I found some discussion here about the error, which indicates potential issues depending on the type of the input arguments, though I'm not sure if it's helpful for this case because as far as I can tell the types look ok:
https://community.intel.com/t5/Intel-Fortran-Compiler/FFTW3-real-to-complex-and-inverse-transforms/m-p/1156491/highlight/true?profile.language=ja

@StevePny - Along with the dycore and SHiELD_physics release, there was a corresponding SHiELD_build release which was used for downloading appropriate versions and building executables. The build system and RTS/CI solo model test scripts were tested with various versions if Intel as well as gcc 9.2 (sles 15) and gcc 10.2 (Centos 7). Please try that system and modify the site/environment.gnu.sh as needed.

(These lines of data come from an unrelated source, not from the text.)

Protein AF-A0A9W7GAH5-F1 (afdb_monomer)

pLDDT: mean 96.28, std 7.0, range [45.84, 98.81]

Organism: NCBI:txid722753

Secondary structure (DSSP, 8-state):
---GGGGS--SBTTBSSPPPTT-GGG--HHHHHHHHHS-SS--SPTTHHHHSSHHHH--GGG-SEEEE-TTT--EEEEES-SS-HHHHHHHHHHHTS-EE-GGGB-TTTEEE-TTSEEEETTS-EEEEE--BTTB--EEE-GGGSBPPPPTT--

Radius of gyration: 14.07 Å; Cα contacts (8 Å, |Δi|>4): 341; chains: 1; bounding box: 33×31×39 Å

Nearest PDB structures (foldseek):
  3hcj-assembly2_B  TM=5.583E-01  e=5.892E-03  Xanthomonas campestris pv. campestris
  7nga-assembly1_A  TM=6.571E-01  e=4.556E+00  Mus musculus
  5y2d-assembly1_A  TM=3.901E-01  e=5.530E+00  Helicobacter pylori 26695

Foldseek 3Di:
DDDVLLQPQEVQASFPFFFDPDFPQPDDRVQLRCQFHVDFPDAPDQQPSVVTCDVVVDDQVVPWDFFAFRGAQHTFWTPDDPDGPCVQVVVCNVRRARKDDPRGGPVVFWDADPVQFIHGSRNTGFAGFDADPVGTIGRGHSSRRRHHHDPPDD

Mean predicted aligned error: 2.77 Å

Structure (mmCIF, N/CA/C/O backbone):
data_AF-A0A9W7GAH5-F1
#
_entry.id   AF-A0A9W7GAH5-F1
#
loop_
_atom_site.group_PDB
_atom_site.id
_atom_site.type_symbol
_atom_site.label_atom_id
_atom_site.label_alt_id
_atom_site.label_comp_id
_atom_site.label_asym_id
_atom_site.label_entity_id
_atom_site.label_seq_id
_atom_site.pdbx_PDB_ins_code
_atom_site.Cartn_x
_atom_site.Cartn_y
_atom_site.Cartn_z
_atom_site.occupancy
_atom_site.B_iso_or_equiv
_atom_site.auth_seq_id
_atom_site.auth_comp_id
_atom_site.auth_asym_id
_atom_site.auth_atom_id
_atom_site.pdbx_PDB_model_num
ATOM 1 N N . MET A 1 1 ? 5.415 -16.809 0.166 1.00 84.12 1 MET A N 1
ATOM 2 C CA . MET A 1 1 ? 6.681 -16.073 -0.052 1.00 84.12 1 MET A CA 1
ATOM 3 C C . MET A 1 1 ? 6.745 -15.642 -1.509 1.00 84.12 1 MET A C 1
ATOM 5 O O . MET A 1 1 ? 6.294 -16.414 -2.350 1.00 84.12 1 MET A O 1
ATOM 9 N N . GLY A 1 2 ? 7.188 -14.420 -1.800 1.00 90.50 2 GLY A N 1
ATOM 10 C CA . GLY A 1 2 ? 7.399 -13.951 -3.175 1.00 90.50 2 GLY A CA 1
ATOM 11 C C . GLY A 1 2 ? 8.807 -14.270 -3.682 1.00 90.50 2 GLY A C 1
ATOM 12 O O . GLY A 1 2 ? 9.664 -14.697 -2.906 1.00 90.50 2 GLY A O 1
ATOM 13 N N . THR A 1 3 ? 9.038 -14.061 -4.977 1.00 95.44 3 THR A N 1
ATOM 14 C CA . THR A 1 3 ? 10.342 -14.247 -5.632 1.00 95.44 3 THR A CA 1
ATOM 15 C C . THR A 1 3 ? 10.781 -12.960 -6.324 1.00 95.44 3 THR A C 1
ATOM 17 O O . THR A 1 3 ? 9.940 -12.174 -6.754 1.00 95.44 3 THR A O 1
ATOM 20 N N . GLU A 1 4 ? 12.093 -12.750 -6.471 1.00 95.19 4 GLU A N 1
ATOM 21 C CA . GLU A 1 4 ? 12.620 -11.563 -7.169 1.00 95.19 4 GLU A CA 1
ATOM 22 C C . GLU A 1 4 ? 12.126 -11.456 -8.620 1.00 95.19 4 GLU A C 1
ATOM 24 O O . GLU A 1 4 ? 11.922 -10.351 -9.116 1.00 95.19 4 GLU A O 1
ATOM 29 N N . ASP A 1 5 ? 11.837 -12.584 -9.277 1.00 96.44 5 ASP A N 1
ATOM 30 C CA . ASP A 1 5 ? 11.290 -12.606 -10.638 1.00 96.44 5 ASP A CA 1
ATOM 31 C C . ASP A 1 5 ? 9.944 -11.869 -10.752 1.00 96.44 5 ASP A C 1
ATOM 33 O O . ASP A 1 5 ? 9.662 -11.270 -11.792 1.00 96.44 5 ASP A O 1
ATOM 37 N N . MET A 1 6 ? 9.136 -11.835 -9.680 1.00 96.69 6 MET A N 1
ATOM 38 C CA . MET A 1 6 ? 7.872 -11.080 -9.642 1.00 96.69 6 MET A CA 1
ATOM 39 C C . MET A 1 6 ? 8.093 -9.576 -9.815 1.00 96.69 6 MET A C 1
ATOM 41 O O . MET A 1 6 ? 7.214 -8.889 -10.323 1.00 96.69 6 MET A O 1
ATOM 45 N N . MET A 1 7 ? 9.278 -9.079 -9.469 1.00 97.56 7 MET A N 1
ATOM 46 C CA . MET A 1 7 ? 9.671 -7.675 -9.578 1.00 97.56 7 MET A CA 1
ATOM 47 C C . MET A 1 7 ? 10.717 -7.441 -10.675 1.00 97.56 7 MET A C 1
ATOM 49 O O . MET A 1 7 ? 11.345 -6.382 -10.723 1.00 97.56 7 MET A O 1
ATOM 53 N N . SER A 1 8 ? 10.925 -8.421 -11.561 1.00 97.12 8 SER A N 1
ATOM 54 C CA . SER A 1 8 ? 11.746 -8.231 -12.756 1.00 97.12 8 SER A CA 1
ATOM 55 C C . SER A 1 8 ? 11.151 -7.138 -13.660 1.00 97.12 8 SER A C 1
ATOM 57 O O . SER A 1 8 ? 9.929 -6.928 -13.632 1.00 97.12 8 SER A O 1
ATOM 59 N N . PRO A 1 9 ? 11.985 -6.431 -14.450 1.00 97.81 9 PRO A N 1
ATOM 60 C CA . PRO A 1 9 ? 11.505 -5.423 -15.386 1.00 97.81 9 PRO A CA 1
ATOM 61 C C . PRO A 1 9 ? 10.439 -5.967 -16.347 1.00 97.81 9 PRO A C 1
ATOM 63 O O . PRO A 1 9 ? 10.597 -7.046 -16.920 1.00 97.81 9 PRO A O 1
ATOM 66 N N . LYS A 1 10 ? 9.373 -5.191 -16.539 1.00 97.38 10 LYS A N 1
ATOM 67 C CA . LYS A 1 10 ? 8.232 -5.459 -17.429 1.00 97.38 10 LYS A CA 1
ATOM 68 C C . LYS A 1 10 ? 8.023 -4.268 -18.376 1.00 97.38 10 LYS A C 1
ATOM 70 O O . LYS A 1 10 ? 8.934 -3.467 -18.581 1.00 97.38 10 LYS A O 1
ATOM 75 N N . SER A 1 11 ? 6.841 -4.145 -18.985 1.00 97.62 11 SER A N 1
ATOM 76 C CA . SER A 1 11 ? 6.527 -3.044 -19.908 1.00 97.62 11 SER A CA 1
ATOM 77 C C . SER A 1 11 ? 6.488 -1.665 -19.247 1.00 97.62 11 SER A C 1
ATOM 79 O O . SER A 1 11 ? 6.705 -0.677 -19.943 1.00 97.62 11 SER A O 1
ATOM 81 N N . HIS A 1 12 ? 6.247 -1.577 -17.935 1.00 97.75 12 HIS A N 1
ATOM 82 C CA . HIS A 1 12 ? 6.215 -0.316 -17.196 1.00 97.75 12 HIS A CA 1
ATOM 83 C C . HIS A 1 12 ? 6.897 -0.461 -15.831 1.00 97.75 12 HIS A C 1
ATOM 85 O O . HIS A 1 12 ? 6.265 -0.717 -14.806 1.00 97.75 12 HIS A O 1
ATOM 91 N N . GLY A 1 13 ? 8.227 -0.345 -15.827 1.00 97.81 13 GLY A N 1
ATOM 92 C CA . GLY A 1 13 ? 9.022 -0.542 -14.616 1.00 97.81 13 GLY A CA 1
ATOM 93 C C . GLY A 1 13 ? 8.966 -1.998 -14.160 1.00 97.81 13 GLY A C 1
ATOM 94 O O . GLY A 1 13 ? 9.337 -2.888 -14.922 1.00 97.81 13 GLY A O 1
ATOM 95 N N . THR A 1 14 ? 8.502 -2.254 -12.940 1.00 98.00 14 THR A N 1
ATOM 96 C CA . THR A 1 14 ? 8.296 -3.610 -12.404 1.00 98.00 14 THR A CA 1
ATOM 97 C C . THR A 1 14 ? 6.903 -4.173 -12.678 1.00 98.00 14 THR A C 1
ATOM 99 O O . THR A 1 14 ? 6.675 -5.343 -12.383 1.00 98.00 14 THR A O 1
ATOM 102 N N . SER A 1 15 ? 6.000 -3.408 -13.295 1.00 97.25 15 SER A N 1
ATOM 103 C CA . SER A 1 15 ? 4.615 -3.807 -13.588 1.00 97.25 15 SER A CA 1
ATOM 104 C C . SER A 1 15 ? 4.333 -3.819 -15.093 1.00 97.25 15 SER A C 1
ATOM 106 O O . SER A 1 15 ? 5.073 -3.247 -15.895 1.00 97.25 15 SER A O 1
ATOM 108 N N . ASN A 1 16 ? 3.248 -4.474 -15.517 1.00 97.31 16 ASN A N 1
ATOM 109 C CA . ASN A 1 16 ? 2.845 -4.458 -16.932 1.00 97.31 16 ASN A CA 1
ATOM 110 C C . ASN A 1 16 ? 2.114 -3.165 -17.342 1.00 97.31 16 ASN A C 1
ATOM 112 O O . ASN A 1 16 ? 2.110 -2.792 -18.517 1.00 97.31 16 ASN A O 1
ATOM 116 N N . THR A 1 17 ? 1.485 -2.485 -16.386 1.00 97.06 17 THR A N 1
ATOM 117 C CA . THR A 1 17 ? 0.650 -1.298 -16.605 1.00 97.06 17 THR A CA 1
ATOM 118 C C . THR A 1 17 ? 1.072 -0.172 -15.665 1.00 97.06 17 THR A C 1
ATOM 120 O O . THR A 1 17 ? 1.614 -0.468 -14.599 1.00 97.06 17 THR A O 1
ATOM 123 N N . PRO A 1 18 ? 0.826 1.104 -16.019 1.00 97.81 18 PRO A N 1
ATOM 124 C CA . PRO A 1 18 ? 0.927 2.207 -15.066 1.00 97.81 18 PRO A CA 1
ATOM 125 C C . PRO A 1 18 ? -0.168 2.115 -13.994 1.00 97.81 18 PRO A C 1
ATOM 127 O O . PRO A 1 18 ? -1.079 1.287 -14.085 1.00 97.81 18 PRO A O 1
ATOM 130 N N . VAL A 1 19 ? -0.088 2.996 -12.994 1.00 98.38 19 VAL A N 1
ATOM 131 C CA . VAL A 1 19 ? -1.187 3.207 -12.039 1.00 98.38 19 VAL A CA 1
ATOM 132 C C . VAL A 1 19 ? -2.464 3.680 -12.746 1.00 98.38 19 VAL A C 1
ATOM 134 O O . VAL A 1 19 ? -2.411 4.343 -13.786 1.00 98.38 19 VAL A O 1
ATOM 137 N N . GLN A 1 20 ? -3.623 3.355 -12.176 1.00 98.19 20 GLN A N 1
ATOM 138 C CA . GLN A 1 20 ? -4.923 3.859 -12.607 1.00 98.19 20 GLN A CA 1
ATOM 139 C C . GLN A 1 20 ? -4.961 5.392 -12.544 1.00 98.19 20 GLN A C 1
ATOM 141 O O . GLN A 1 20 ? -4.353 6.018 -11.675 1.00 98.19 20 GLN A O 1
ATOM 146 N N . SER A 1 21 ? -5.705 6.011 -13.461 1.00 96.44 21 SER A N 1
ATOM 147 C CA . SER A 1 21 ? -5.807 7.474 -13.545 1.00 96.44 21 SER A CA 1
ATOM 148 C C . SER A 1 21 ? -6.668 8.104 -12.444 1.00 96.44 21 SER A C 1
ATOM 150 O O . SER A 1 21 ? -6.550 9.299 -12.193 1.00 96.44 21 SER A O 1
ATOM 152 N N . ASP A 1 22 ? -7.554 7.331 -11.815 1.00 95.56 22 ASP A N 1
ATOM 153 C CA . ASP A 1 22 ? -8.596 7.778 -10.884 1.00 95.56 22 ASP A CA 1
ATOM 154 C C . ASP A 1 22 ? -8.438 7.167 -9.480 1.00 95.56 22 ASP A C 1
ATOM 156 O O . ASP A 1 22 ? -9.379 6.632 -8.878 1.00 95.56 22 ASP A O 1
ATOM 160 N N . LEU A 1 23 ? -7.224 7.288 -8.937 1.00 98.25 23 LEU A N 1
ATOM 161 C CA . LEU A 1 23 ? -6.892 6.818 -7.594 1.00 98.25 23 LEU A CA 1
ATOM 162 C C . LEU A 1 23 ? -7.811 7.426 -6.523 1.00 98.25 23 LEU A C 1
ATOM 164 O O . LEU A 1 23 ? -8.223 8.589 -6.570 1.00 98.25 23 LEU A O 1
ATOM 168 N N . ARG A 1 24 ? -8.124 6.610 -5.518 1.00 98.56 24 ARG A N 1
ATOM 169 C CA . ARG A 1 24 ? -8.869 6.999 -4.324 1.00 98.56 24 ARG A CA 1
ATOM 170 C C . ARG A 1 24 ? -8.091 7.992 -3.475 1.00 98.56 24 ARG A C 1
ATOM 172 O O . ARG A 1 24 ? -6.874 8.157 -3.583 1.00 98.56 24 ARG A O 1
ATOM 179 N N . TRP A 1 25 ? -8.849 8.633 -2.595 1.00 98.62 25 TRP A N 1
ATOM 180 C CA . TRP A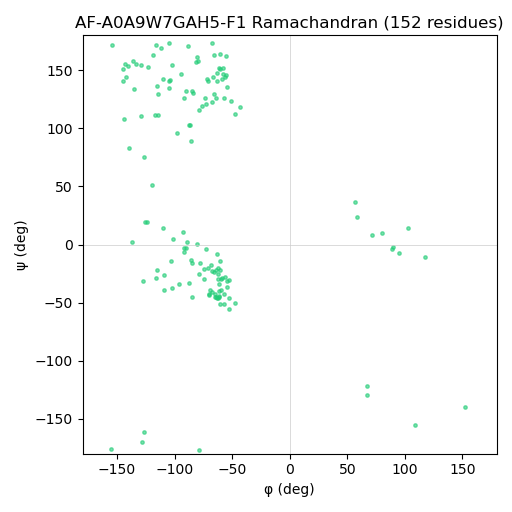 1 25 ? -8.341 9.481 -1.528 1.00 98.62 25 TRP A CA 1
ATOM 181 C C . TRP A 1 25 ? -7.486 10.659 -2.006 1.00 98.62 25 TRP A C 1
ATOM 183 O O . TRP A 1 25 ? -6.676 11.176 -1.247 1.00 98.62 25 TRP A O 1
ATOM 193 N N . ASN A 1 26 ? -7.655 11.108 -3.254 1.00 97.94 26 ASN A N 1
ATOM 194 C CA . ASN A 1 26 ? -6.875 12.203 -3.835 1.00 97.94 26 ASN A CA 1
ATOM 195 C C . ASN A 1 26 ? -5.351 11.944 -3.793 1.00 97.94 26 ASN A C 1
ATOM 197 O O . ASN A 1 26 ? -4.560 12.857 -3.545 1.00 97.94 26 ASN A O 1
ATOM 201 N N . CYS A 1 27 ? -4.944 10.687 -3.997 1.00 98.44 27 CYS A N 1
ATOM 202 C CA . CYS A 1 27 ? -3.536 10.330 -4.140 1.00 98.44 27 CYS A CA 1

Hi @bensonr, I've set up my dockerfile now with the SHiELD_build release. However, I ended up defining the environment variables 'manually' in the dockerfile outside of site/environment.gnu.sh. I opened some issues there regarding portability. It would be helpful if there was a generic template that could take these perhaps as input arguments so I can keep the same structure as your build steps without too many sed-based modifications.

@StevePny - Thanks for alerting me to the issues in SHiELD_build. It was a new repo and I hadn't yet modified my options to watch it. If it's okay, I'll close out this issue and take up the conversation over there.